**Stored records**
>>>>

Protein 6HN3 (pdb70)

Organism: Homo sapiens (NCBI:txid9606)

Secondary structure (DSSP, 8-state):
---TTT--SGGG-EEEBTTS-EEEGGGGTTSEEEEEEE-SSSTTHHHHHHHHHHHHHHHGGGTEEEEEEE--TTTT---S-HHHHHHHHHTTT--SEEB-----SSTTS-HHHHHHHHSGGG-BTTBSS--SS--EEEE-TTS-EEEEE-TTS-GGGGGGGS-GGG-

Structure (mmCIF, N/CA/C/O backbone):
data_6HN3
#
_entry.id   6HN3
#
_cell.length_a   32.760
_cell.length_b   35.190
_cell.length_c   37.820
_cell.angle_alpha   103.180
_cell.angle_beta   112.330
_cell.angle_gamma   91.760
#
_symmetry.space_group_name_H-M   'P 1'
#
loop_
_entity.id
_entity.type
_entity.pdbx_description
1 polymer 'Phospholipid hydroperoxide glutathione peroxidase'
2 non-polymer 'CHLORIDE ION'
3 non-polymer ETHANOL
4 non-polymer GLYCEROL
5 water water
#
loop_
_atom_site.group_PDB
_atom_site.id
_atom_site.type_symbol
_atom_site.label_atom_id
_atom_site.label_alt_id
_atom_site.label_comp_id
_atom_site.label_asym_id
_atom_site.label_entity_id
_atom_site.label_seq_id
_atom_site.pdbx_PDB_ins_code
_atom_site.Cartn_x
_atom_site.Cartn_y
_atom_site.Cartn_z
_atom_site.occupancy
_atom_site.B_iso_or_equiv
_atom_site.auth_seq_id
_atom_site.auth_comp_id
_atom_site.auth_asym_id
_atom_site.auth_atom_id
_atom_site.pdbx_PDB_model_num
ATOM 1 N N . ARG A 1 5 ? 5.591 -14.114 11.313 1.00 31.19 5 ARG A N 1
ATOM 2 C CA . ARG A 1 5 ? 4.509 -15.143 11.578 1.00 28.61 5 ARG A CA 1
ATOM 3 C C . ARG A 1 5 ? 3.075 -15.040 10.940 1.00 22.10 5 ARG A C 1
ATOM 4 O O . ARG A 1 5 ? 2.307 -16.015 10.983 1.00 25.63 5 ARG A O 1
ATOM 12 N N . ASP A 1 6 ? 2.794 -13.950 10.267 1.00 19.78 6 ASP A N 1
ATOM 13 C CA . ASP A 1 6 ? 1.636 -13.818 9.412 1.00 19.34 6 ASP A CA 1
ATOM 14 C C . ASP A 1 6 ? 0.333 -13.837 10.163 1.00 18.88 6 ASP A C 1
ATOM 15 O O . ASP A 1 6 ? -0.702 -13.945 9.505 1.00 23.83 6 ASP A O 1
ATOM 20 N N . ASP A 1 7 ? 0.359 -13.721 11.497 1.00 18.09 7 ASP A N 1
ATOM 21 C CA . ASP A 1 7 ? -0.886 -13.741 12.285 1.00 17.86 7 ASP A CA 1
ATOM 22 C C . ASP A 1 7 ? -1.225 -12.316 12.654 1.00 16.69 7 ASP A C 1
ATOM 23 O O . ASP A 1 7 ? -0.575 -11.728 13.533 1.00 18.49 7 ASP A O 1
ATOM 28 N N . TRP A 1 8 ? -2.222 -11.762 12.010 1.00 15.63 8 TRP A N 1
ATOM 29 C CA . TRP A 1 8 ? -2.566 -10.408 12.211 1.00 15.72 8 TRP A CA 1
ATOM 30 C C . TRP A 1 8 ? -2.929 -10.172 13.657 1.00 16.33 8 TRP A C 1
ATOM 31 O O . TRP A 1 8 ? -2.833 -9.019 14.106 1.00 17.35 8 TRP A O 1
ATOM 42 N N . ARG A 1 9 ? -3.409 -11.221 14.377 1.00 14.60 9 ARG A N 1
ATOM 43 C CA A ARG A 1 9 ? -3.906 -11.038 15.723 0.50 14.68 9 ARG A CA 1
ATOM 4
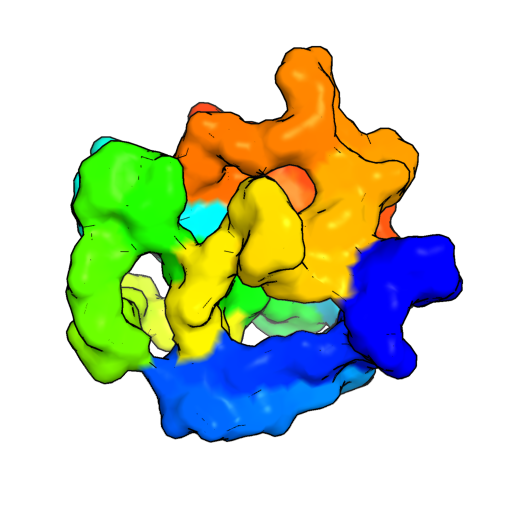4 C CA B ARG A 1 9 ? -3.938 -11.019 15.703 0.50 14.80 9 ARG A CA 1
ATOM 45 C C . ARG A 1 9 ? -2.807 -10.932 16.759 1.00 15.53 9 ARG A C 1
ATOM 46 O O . ARG A 1 9 ? -3.041 -10.459 17.869 1.00 18.45 9 ARG A O 1
ATOM 61 N N . CYS A 1 10 ? -1.586 -11.351 16.416 1.00 16.59 10 CYS A N 1
ATOM 62 C CA A CYS A 1 10 ? -0.438 -11.395 17.304 0.50 18.57 10 CYS A CA 1
ATOM 63 C CA B CYS A 1 10 ? -0.476 -11.183 17.395 0.50 16.82 10 CYS A CA 1
ATOM 64 C C . CYS A 1 10 ? 0.746 -10.511 16.843 1.00 16.46 10 CYS A C 1
ATOM 65 O O . CYS A 1 10 ? 1.627 -10.180 17.618 1.00 18.41 10 CYS A O 1
ATOM 70 N N . ALA A 1 11 ? 0.768 -10.164 15.557 1.00 14.80 11 ALA A N 1
ATOM 71 C CA . ALA A 1 11 ? 1.911 -9.451 15.014 1.00 13.52 11 ALA A CA 1
ATOM 72 C C . ALA A 1 11 ? 2.082 -8.073 15.632 1.00 12.46 11 ALA A C 1
ATOM 73 O O . ALA A 1 11 ? 1.108 -7.413 15.976 1.00 13.75 11 ALA A O 1
ATOM 75 N N . ARG A 1 12 ? 3.336 -7.632 15.700 1.00 12.94 12 ARG A N 1
ATOM 76 C CA A ARG A 1 12 ? 3.736 -6.349 16.258 0.50 13.42 12 ARG A CA 1
ATOM 77 C CA B ARG A 1 12 ? 3.680 -6.308 16.200 0.50 13.30 12 ARG A CA 1
ATOM 78 C C . ARG A 1 12 ? 4.330 -5.415 15.180 1.00 12.55 12 ARG A C 1
ATOM 79 O O . ARG A 1 12 ? 4.642 -4.289 15.494 1.00 14.89 12 ARG A O 1
ATOM 94 N N . SER A 1 13 ? 4.526 -5.894 13.945 1.00 11.52 13 SER A N 1
ATOM 95 C CA A SER A 1 13 ? 5.050 -5.041 12.906 0.40 1
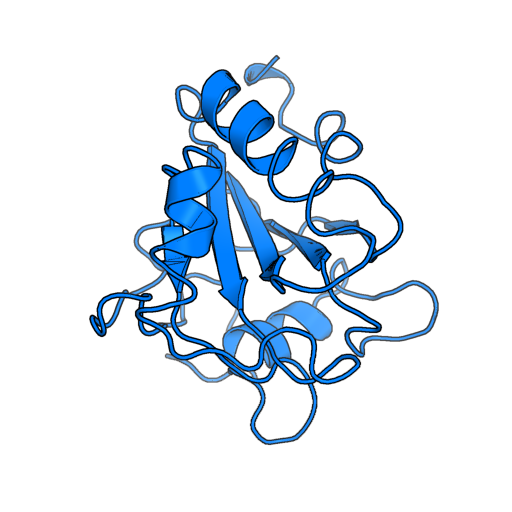1.43 13 SER A CA 1
ATOM 96 C CA B SER A 1 13 ? 5.217 -5.137 12.899 0.60 11.62 13 SER A CA 1
ATOM 97 C C . SER A 1 13 ? 4.797 -5.655 11.556 1.00 10.95 13 SER A C 1
ATOM 98 O O . SER A 1 13 ? 4.543 -6.867 11.416 1.00 11.43 13 SER A O 1
ATOM 103 N N . MET A 1 14 ? 4.913 -4.812 10.532 1.00 10.30 14 MET A N 1
ATOM 104 C CA A MET A 1 14 ? 4.812 -5.231 9.166 0.90 10.13 14 MET A CA 1
ATOM 105 C CA B MET A 1 14 ? 4.771 -5.237 9.160 0.10 10.18 14 MET A CA 1
ATOM 106 C C . MET A 1 14 ? 5.786 -6.344 8.807 1.00 9.94 14 MET A C 1
ATOM 107 O O . MET A 1 14 ? 5.515 -7.150 7.904 1.00 10.30 14 MET A O 1
ATOM 116 N N . HIS A 1 15 ? 6.926 -6.357 9.491 1.00 10.75 15 HIS A N 1
ATOM 117 C CA . HIS A 1 15 ? 8.009 -7.266 9.155 1.00 11.01 15 HIS A CA 1
ATOM 118 C C . HIS A 1 15 ? 7.701 -8.718 9.439 1.00 11.25 15 HIS A C 1
ATOM 119 O O . HIS A 1 15 ? 8.448 -9.592 9.030 1.00 13.47 15 HIS A O 1
ATOM 126 N N . GLU A 1 16 ? 6.599 -9.012 10.151 1.00 10.85 16 GLU A N 1
ATOM 127 C CA . GLU A 1 16 ? 6.166 -10.352 10.438 1.00 11.45 16 GLU A CA 1
ATOM 128 C C . GLU A 1 16 ? 5.327 -10.972 9.360 1.00 11.16 16 GLU A C 1
ATOM 129 O O . GLU A 1 16 ? 4.912 -12.126 9.484 1.00 14.65 16 GLU A O 1
ATOM 135 N N . PHE A 1 17 ? 5.039 -10.255 8.270 1.00 9.99 17 PHE A N 1
ATOM 136 C CA . PHE A 1 17 ? 4.210 -10.744 7.206 1.00 9.76 17 PHE A CA 1
ATOM 137 C C . PHE A 1 17 ? 5.024 -11.032 5.942 1.00 9.57 17 PHE A C 1
ATOM 138 O O . PHE A 1 17 ? 6.082 -10.489 5.718 1.00 10.20 17 PHE A O 1
ATOM 146 N N . SER A 1 18 ? 4.435 -11.877 5.109 1.00 11.28 18 SER A N 1
ATOM 147 C CA A SER A 1 18 ? 4.880 -12.146 3.740 0.70 10.17 18 SER A CA 1
ATOM 148 C CA B SER A 1 18 ? 4.903 -12.036 3.735 0.30 10.63 18 SER A CA 1
ATOM 149 C C . SER A 1 18 ? 3.781 -11.775 2.754 1.00 9.71 18 SER A C 1
ATOM 150 O O . SER A 1 18 ? 2.602 -11.828 3.096 1.00 11.52 18 SER A O 1
ATOM 155 N N . ALA A 1 19 ? 4.161 -11.479 1.501 1.00 9.43 19 ALA A N 1
ATOM 156 C CA . ALA A 1 19 ? 3.160 -11.224 0.492 1.00 9.67 19 ALA A CA 1
ATOM 157 C C . ALA A 1 19 ? 3.712 -11.618 -0.876 1.00 9.32 19 ALA A C 1
ATOM 158 O O . ALA A 1 19 ? 4.903 -11.453 -1.152 1.00 10.14 19 ALA A O 1
ATOM 160 N N . LYS A 1 20 ? 2.829 -12.126 -1.729 1.00 9.50 20 LYS A N 1
ATOM 161 C CA . LYS A 1 20 ? 3.228 -12.517 -3.077 1.00 9.71 20 LYS A CA 1
ATOM 162 C C . LYS A 1 20 ? 3.357 -11.262 -3.959 1.00 9.03 20 LYS A C 1
ATOM 163 O O . LYS A 1 20 ? 2.413 -10.481 -4.078 1.00 9.66 20 LYS A O 1
ATOM 169 N N . ASP A 1 21 ? 4.515 -11.091 -4.580 1.00 9.00 21 ASP A N 1
ATOM 170 C CA . ASP A 1 21 ? 4.726 -9.950 -5.454 1.00 9.26 21 ASP A CA 1
ATOM 171 C C . ASP A 1 21 ? 4.036 -10.186 -6.792 1.00 8.89 21 ASP A C 1
ATOM 172 O O . ASP A 1 21 ? 3.455 -11.241 -7.050 1.00 9.54 21 ASP A O 1
ATOM 177 N N . ILE A 1 22 ? 4.035 -9.156 -7.645 1.00 9.19 22 ILE A N 1
ATOM 178 C CA . ILE A 1 22 ? 3.229 -9.198 -8.856 1.00 9.61 22 ILE A CA 1
ATOM 179 C C . ILE A 1 22 ? 3.741 -10.223 -9.858 1.00 10.24 22 ILE A C 1
ATOM 180 O O . ILE A 1 22 ? 3.025 -10.607 -10.769 1.00 11.83 22 ILE A O 1
ATOM 185 N N . ASP A 1 23 ? 5.000 -10.644 -9.705 1.00 11.00 23 ASP A N 1
ATOM 186 C CA . ASP A 1 23 ? 5.627 -11.668 -10.529 1.00 12.31 23 ASP A CA 1
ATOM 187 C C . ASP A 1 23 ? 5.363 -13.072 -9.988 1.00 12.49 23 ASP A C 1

<<<<

Reproduce exactly what appears from the line containing "ATOM 177 N N" down to the final line of the data.

**Finished task**
ATOM 177 N N . ILE A 1 22 ? 4.035 -9.156 -7.645 1.00 9.19 22 ILE A N 1
ATOM 178 C CA . ILE A 1 22 ? 3.229 -9.198 -8.856 1.00 9.61 22 ILE A CA 1
ATOM 179 C C . ILE A 1 22 ? 3.741 -10.223 -9.858 1.00 10.24 22 ILE A C 1
ATOM 180 O O . ILE A 1 22 ? 3.025 -10.607 -10.769 1.00 11.83 22 ILE A O 1
ATOM 185 N N . ASP A 1 23 ? 5.000 -10.644 -9.705 1.00 11.00 23 ASP A N 1
ATOM 186 C CA . ASP A 1 23 ? 5.627 -11.668 -10.529 1.00 12.31 23 ASP A CA 1
ATOM 187 C C . ASP A 1 23 ? 5.363 -13.072 -9.988 1.00 12.49 23 ASP A C 1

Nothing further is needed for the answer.